Data extracted from a collection
......

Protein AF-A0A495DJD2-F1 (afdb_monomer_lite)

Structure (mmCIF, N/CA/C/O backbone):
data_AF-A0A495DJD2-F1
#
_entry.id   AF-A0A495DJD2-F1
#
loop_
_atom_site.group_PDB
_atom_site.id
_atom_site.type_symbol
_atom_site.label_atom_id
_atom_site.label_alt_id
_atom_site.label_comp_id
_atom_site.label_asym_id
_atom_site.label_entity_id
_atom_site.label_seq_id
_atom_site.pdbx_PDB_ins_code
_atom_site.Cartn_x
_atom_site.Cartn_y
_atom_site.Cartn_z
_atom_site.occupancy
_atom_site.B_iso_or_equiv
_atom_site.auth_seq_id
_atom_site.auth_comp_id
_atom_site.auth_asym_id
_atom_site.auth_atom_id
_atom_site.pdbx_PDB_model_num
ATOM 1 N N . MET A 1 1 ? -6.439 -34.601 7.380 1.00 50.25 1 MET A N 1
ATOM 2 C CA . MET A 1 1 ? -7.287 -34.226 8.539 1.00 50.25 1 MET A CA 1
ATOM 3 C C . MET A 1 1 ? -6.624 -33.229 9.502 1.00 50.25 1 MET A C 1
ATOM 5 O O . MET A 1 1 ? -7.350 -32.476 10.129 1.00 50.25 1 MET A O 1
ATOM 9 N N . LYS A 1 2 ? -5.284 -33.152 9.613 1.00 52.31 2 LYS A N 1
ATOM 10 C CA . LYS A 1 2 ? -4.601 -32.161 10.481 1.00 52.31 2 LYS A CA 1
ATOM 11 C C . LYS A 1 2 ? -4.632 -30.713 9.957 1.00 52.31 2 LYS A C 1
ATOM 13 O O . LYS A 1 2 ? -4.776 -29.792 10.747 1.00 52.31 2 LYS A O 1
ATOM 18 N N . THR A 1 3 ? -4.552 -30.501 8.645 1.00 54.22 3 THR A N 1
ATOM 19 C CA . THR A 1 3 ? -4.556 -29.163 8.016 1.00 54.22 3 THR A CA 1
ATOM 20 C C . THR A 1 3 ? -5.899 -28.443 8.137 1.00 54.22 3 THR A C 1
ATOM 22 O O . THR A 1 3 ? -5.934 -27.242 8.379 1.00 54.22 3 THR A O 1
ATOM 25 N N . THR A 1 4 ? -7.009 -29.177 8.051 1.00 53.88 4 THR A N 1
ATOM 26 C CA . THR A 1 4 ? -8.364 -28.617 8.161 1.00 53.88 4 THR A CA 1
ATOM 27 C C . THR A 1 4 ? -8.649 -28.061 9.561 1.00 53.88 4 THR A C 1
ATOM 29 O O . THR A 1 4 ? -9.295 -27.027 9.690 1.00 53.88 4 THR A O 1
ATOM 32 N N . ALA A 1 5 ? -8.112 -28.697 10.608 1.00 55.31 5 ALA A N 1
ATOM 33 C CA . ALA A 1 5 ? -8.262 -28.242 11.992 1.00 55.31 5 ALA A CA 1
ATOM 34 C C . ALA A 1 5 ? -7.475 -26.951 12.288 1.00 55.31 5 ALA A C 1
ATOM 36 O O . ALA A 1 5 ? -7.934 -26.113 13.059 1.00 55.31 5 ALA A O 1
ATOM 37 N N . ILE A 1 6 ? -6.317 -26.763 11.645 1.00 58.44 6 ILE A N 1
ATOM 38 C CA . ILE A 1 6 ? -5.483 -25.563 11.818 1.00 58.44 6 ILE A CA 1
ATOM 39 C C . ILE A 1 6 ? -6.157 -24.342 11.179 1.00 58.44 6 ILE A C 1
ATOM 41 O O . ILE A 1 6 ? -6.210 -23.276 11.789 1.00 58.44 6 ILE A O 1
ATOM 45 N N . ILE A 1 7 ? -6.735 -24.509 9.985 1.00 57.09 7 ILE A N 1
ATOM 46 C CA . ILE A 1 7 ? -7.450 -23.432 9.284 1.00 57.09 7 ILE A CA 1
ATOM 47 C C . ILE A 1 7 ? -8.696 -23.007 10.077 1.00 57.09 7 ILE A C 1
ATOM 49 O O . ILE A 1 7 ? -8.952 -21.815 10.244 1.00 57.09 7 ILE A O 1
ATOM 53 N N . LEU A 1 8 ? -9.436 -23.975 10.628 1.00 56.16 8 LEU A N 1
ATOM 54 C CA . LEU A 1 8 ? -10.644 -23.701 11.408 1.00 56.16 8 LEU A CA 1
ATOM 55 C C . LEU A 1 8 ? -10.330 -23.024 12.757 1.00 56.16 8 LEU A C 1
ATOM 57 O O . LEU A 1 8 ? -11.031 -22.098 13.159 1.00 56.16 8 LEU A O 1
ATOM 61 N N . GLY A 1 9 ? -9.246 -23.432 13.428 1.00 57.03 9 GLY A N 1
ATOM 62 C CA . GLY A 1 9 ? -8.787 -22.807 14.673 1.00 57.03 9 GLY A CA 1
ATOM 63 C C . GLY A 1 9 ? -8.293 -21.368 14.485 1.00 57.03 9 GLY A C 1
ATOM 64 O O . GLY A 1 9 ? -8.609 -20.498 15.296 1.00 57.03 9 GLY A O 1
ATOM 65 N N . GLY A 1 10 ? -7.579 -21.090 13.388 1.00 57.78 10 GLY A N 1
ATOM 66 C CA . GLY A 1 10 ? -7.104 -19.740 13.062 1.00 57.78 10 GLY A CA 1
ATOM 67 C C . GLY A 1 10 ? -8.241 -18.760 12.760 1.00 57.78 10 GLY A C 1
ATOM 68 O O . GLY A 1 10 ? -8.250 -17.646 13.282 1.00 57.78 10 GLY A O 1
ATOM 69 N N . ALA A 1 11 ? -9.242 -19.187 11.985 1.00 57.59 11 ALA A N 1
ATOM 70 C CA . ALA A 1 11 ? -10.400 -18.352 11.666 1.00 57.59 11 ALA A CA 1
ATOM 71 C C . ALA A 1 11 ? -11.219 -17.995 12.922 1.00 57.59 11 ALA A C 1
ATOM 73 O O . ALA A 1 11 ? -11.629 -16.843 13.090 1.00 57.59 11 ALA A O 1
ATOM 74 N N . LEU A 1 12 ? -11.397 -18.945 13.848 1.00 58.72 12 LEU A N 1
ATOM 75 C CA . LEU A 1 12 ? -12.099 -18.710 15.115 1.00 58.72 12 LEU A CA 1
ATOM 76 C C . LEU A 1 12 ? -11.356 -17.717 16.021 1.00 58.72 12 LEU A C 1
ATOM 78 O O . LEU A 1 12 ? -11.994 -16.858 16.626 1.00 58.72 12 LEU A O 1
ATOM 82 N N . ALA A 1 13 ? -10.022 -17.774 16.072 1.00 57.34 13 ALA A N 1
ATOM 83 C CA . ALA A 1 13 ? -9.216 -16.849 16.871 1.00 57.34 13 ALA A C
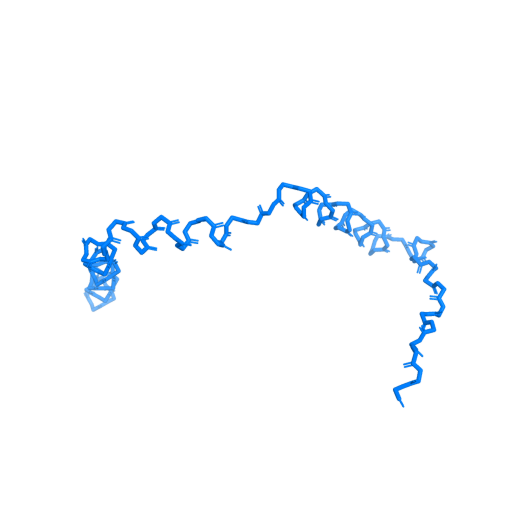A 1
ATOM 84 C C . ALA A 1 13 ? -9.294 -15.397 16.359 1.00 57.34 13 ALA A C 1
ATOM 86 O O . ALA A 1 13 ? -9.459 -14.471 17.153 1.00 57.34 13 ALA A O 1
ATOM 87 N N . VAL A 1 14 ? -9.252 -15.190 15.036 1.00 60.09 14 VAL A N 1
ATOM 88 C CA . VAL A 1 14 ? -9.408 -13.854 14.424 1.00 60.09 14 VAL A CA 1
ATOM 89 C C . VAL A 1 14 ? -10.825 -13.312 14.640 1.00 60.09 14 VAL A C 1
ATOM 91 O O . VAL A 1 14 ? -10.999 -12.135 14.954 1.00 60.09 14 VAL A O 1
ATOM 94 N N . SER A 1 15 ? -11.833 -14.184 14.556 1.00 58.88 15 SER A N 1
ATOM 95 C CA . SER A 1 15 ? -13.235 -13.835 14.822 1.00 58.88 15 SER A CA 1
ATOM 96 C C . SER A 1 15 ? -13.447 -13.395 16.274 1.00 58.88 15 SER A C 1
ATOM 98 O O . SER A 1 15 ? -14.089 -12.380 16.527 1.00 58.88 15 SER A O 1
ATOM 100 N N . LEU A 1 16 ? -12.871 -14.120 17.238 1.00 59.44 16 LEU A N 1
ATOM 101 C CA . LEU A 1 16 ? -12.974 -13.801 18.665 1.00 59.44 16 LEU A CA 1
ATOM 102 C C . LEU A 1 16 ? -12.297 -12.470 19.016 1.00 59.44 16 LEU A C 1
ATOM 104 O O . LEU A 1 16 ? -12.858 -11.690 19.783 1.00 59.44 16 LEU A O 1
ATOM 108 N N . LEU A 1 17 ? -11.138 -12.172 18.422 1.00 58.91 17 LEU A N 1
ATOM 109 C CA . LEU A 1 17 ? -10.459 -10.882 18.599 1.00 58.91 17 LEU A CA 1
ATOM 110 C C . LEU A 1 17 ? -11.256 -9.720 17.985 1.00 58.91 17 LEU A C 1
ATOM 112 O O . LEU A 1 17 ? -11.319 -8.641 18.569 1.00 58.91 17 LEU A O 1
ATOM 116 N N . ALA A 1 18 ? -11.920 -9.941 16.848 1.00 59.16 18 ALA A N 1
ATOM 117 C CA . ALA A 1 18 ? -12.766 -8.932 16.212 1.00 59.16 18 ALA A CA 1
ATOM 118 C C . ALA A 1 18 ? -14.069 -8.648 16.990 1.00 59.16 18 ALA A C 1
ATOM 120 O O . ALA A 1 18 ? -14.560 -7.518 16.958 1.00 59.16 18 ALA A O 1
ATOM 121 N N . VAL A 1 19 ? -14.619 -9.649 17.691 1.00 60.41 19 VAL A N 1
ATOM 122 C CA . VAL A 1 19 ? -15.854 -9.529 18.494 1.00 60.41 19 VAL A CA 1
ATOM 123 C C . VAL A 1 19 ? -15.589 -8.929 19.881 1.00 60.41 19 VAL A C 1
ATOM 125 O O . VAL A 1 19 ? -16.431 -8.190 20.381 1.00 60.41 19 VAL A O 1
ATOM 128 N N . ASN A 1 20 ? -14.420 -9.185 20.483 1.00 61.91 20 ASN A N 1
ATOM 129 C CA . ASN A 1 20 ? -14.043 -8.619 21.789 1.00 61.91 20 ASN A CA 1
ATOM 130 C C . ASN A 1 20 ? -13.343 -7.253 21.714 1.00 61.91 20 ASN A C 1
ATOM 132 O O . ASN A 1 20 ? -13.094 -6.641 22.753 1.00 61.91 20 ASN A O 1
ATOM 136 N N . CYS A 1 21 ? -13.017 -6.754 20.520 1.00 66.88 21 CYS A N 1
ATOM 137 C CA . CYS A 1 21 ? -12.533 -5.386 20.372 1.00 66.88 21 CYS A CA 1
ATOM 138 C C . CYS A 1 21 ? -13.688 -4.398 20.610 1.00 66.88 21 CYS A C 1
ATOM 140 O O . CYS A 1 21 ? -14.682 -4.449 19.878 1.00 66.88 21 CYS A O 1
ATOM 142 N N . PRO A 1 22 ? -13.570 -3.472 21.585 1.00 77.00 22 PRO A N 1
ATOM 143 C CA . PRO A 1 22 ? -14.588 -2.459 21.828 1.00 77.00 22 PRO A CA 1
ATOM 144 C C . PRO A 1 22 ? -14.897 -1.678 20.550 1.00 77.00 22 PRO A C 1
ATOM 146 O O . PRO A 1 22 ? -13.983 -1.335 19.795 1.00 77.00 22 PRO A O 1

......

### Exercise description
Take the entries above and return only the lines from the one with "ATOM 5 O O ." to the one with "ATOM 39 C C", both included, unchanged.

### Response
ATOM 5 O O . MET A 1 1 ? -7.350 -32.476 10.129 1.00 50.25 1 MET A O 1
ATOM 9 N N . LYS A 1 2 ? -5.284 -33.152 9.613 1.00 52.31 2 LYS A N 1
ATOM 10 C CA . LYS A 1 2 ? -4.601 -32.161 10.481 1.00 52.31 2 LYS A CA 1
ATOM 11 C C . LYS A 1 2 ? -4.632 -30.713 9.957 1.00 52.31 2 LYS A C 1
ATOM 13 O O . LYS A 1 2 ? -4.776 -29.792 10.747 1.00 52.31 2 LYS A O 1
ATOM 18 N N . THR A 1 3 ? -4.552 -30.501 8.645 1.00 54.22 3 THR A N 1
ATOM 19 C CA . THR A 1 3 ? -4.556 -29.163 8.016 1.00 54.22 3 THR A CA 1
ATOM 20 C C . THR A 1 3 ? -5.899 -28.443 8.137 1.00 54.22 3 THR A C 1
ATOM 22 O O . THR A 1 3 ? -5.934 -27.242 8.379 1.00 54.22 3 THR A O 1
ATOM 25 N N . THR A 1 4 ? -7.009 -29.177 8.051 1.00 53.88 4 THR A N 1
ATOM 26 C CA . THR A 1 4 ? -8.364 -28.617 8.161 1.00 53.88 4 THR A CA 1
ATOM 27 C C . THR A 1 4 ? -8.649 -28.061 9.561 1.00 53.88 4 THR A C 1
ATOM 29 O O . THR A 1 4 ? -9.295 -27.027 9.690 1.00 53.88 4 THR A O 1
ATOM 32 N N . ALA A 1 5 ? -8.112 -28.697 10.608 1.00 55.31 5 ALA A N 1
ATOM 33 C CA . ALA A 1 5 ? -8.262 -28.242 11.992 1.00 55.31 5 ALA A CA 1
ATOM 34 C C . ALA A 1 5 ? -7.475 -26.951 12.288 1.00 55.31 5 ALA A C 1
ATOM 36 O O . ALA A 1 5 ? -7.934 -26.113 13.059 1.00 55.31 5 ALA A O 1
ATOM 37 N N . ILE A 1 6 ? -6.317 -26.763 11.645 1.00 58.44 6 ILE A N 1
ATOM 38 C CA . ILE A 1 6 ? -5.483 -25.563 11.818 1.00 58.44 6 ILE A CA 1
ATOM 39 C C . ILE A 1 6 ? -6.157 -24.342 11.179 1.00 58.44 6 ILE A C 1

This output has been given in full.